I don’t hate all commenters. Although fear and self-loathing is not foreign to me, I don’t usually hate myself too much. But I do hate many if not most commenters. I hate them mostly because they remind me of myself at my worst, adding endurance to occasional obnoxiousness. It takes a tendency to being occasionally obnoxious to enable one to be commenting at all but it takes a whole lot of unselfcritical endurance to enable one to believe that one rarely makes obnoxious comments. I’d think most of us know that, in real life, we’ll tend to be wrong in about one out of two of our statements (before you feel personally addressed by this statement, let’s assume this follows a Gaussian distribution; probability really is a life saver in these binary times). But take our asses on-line and we ‘ll tend to spontaneously believe that every single utterance we make is spot on. The merest suggestion of fallibility is enough to bring out Mr., Ms. or Mrs. Obnoxious. You would not drink a beer with somebody like that but the internet finds out the Jekyll in you flawlessly.

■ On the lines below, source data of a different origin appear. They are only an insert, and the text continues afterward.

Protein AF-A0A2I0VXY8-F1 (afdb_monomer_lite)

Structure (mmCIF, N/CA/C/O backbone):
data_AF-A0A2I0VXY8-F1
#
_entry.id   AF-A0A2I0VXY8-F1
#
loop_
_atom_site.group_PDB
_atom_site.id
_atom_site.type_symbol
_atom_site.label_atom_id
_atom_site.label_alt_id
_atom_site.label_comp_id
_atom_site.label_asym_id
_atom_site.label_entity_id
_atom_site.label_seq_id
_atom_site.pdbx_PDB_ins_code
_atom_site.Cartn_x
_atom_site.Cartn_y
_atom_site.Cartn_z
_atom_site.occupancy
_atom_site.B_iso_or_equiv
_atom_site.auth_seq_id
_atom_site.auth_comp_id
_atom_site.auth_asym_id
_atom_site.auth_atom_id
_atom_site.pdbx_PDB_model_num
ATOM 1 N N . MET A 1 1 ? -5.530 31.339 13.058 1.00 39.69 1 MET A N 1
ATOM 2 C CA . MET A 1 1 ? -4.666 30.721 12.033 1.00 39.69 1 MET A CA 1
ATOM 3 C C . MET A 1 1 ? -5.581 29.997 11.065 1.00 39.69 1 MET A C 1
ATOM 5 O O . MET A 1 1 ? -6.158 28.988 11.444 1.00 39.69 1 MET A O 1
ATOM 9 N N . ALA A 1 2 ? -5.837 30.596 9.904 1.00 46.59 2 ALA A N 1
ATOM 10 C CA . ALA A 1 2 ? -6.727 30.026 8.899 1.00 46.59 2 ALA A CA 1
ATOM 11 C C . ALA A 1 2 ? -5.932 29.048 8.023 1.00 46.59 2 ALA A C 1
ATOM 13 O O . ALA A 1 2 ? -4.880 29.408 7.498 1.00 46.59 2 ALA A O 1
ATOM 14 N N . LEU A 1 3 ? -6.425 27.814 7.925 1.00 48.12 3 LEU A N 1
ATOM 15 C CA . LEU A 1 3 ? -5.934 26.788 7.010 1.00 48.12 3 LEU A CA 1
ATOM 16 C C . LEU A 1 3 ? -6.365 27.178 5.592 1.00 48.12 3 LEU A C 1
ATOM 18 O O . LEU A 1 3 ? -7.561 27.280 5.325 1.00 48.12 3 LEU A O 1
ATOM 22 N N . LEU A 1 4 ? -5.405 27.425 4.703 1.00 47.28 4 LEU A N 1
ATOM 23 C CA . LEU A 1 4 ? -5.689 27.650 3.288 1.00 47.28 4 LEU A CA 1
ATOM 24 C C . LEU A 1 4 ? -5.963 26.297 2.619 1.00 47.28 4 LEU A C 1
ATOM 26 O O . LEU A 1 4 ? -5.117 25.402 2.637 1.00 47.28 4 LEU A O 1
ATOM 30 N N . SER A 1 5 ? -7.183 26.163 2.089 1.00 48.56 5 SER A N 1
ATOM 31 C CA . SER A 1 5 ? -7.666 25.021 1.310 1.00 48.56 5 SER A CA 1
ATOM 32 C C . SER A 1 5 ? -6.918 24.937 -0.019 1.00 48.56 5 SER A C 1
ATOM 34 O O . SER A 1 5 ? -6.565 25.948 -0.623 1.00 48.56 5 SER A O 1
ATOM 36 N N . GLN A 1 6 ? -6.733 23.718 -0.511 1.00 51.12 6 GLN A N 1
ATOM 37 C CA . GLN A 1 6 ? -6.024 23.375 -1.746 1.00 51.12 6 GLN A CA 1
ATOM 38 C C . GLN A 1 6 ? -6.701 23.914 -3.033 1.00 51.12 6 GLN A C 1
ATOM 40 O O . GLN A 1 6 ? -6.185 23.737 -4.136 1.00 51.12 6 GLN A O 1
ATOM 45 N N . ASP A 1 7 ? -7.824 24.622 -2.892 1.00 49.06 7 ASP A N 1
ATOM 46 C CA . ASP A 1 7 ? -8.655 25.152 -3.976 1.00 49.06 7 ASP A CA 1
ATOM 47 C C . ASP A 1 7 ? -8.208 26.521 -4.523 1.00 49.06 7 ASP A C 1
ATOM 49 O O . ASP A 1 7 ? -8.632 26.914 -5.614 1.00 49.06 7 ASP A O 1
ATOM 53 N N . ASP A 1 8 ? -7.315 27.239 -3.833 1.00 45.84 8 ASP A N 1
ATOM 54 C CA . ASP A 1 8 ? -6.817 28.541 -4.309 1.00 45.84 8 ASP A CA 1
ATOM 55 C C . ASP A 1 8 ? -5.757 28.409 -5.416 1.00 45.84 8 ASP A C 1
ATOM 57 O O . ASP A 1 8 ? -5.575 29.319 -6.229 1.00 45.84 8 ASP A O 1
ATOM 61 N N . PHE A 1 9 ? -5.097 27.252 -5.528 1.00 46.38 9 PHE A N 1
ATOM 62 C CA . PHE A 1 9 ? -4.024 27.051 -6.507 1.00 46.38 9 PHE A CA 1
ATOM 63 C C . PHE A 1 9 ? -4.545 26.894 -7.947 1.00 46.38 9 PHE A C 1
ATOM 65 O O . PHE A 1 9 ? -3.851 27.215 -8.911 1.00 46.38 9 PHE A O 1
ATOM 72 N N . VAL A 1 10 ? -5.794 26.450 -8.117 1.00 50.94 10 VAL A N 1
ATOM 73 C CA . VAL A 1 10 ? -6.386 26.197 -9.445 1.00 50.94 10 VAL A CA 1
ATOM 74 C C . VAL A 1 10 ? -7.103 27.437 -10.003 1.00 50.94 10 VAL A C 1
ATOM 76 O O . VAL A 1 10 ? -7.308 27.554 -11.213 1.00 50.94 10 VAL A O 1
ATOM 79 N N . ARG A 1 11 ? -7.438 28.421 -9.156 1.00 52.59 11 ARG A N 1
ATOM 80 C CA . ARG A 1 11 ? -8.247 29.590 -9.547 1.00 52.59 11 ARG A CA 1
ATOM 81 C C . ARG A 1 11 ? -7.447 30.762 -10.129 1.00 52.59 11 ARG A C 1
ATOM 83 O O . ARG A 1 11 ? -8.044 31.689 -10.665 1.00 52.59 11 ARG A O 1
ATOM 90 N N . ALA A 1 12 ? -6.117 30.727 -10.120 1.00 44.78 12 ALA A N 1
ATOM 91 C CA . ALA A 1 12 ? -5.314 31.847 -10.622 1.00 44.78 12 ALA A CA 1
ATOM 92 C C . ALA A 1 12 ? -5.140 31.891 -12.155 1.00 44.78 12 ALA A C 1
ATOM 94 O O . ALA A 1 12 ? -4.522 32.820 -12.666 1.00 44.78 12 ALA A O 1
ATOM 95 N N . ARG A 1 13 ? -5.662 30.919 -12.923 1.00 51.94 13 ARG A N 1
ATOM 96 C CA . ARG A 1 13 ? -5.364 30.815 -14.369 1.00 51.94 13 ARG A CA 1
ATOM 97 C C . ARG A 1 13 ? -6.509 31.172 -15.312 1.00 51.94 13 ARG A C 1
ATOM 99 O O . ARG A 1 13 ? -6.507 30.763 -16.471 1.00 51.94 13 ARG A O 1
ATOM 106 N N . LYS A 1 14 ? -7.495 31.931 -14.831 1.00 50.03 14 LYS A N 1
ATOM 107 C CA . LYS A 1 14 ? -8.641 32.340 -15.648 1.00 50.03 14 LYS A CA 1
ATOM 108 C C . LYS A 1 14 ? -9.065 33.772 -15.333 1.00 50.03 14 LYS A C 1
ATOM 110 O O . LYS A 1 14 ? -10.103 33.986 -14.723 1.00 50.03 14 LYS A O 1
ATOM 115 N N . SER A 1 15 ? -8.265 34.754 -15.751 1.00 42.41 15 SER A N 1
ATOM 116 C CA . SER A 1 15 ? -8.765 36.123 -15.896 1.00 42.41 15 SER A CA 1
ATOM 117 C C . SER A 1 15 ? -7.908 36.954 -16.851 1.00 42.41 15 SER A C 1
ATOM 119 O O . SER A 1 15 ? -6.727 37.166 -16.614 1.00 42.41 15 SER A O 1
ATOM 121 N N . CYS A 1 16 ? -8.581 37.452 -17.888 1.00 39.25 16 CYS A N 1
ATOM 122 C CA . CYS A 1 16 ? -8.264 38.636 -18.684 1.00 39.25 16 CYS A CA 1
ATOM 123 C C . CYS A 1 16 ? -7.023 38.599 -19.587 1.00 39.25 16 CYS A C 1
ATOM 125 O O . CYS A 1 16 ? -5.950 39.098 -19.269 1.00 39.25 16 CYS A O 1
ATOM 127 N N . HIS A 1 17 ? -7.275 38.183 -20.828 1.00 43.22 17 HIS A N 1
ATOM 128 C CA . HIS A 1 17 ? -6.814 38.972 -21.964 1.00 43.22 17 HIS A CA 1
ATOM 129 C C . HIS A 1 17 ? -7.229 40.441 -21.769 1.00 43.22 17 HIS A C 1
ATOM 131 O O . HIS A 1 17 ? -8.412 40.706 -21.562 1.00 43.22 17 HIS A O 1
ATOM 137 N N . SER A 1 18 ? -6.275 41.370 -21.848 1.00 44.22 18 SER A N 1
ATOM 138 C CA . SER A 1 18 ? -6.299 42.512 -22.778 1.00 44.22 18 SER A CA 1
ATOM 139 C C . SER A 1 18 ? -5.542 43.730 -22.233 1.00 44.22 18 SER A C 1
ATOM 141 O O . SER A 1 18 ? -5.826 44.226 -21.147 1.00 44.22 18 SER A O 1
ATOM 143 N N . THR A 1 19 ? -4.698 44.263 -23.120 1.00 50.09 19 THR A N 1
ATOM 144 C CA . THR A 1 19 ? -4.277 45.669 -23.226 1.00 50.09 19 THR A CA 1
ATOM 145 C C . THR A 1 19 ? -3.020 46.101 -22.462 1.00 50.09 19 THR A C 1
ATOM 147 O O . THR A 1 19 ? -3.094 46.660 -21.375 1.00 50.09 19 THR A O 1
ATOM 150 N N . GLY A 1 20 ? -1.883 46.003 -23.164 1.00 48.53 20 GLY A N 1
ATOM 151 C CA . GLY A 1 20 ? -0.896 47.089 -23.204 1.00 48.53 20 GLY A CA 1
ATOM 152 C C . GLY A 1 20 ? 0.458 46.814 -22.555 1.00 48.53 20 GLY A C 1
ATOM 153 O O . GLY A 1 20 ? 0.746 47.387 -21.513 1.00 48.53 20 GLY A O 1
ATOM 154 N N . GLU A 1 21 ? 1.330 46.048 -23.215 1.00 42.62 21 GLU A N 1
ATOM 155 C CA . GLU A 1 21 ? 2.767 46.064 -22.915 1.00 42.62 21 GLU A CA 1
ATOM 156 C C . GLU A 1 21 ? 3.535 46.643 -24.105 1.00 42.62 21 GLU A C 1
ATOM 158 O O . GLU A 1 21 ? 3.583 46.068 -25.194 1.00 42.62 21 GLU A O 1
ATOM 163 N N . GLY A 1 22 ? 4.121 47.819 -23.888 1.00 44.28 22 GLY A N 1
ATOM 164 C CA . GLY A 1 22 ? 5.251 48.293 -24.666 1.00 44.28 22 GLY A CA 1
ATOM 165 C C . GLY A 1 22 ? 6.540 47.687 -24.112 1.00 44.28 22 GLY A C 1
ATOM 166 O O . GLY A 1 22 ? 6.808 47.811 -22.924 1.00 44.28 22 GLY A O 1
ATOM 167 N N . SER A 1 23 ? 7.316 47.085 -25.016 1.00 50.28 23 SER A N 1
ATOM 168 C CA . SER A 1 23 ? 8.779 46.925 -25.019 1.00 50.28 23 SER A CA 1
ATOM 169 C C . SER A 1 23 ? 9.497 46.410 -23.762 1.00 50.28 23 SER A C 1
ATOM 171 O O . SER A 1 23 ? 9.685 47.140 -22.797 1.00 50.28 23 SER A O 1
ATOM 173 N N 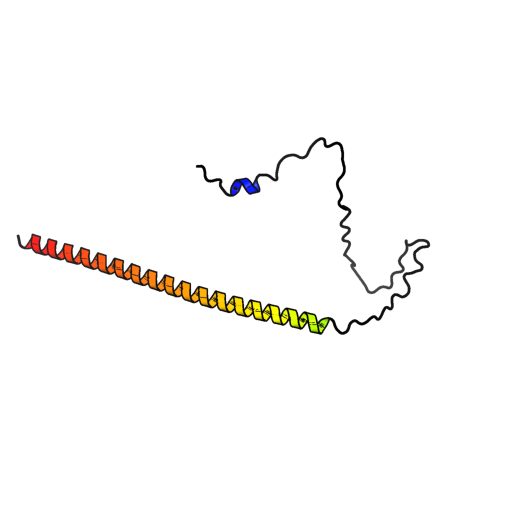. SER A 1 24 ? 10.194 45.276 -23.895 1.00 54.75 24 SER A N 1
ATOM 174 C CA . SER A 1 24 ? 11.632 45.258 -24.248 1.00 54.75 24 SER A CA 1
ATOM 175 C C . SER A 1 24 ? 12.341 43.987 -23.755 1.00 54.75 24 SER A C 1
ATOM 177 O O . SER A 1 24 ? 12.337 43.682 -22.571 1.00 54.75 24 SER A O 1
ATOM 179 N N . SER A 1 25 ? 13.036 43.342 -24.698 1.00 55.22 25 SER A N 1
ATOM 180 C CA . SER A 1 25 ? 14.230 42.497 -24.547 1.00 55.22 25 SER A CA 1
ATOM 181 C C . SER A 1 25 ? 14.172 41.268 -23.626 1.00 55.22 25 SER A C 1
ATOM 183 O O . SER A 1 25 ? 14.340 41.348 -22.413 1.00 55.22 25 SER A O 1
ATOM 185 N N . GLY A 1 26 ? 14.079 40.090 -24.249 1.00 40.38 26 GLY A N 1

I hate commenters who can take the above to be self-evidently true but who nonetheless have never conceded anything – let alone an argument – in any thread.
I hate commenters who do not take the above to be self-evidently true and who believe in any case that, if it were true, it would in any case not be applicable to them.
I hate with a vengeance those commenters that form the union between the above two sets intersected with the set of the commenters who comment full-time with a strong desire to win every argument (I suspect the latter set is identical in its membership to the former union of two sets but I have no time to prove it).
I specifically hate commenters who present themselves as experts in the implicit belief that any layperson with access to the internet and a shitload of time to find factoids in support of their contentions is, indeed, an expert. By the way, I also hate experts who believe that their expertise is so special that it defies the possibility of being explained to laypersons in a way that would allow these laypersons to make valuable observations.
So this is my theory & I would really hate it to be true: the internet as we know it brings out the most obnoxious character traits in those who comment and, as most of us don’t enjoy being obnoxious, over time only the persistently obnoxious survive long term in on-line discussion forums. Just like society needs more women in power, the internet needs lurkers to be more in charge of where things go.
I hate being pronounced dead, certainly if the dying is the result of being beaten to it.
Via IMDB, I stumbled across the following fun fact: Shane Jones’s Light Boxes, published by Publishing Genius, recently had its movie rights purchased by Spike Jonze. This is a huge deal for Publishing Genius, which my friend Adam Robinson founded a few years ago, and will hopefully give PG and small presses more generally closer to the amount of credibility they deserve.
It’s easy to start a new creatively-driven blog, but another thing entirely to keep it going. As Adam & I learned last year, the new paint can start to peel before it even dries. My point: new blogs need love. Barring that, they just need traffic.
Long time friend of the Weblog, Pat Rock, has started up a brand spanking new online comic. Stabbing Plato, we wish you well.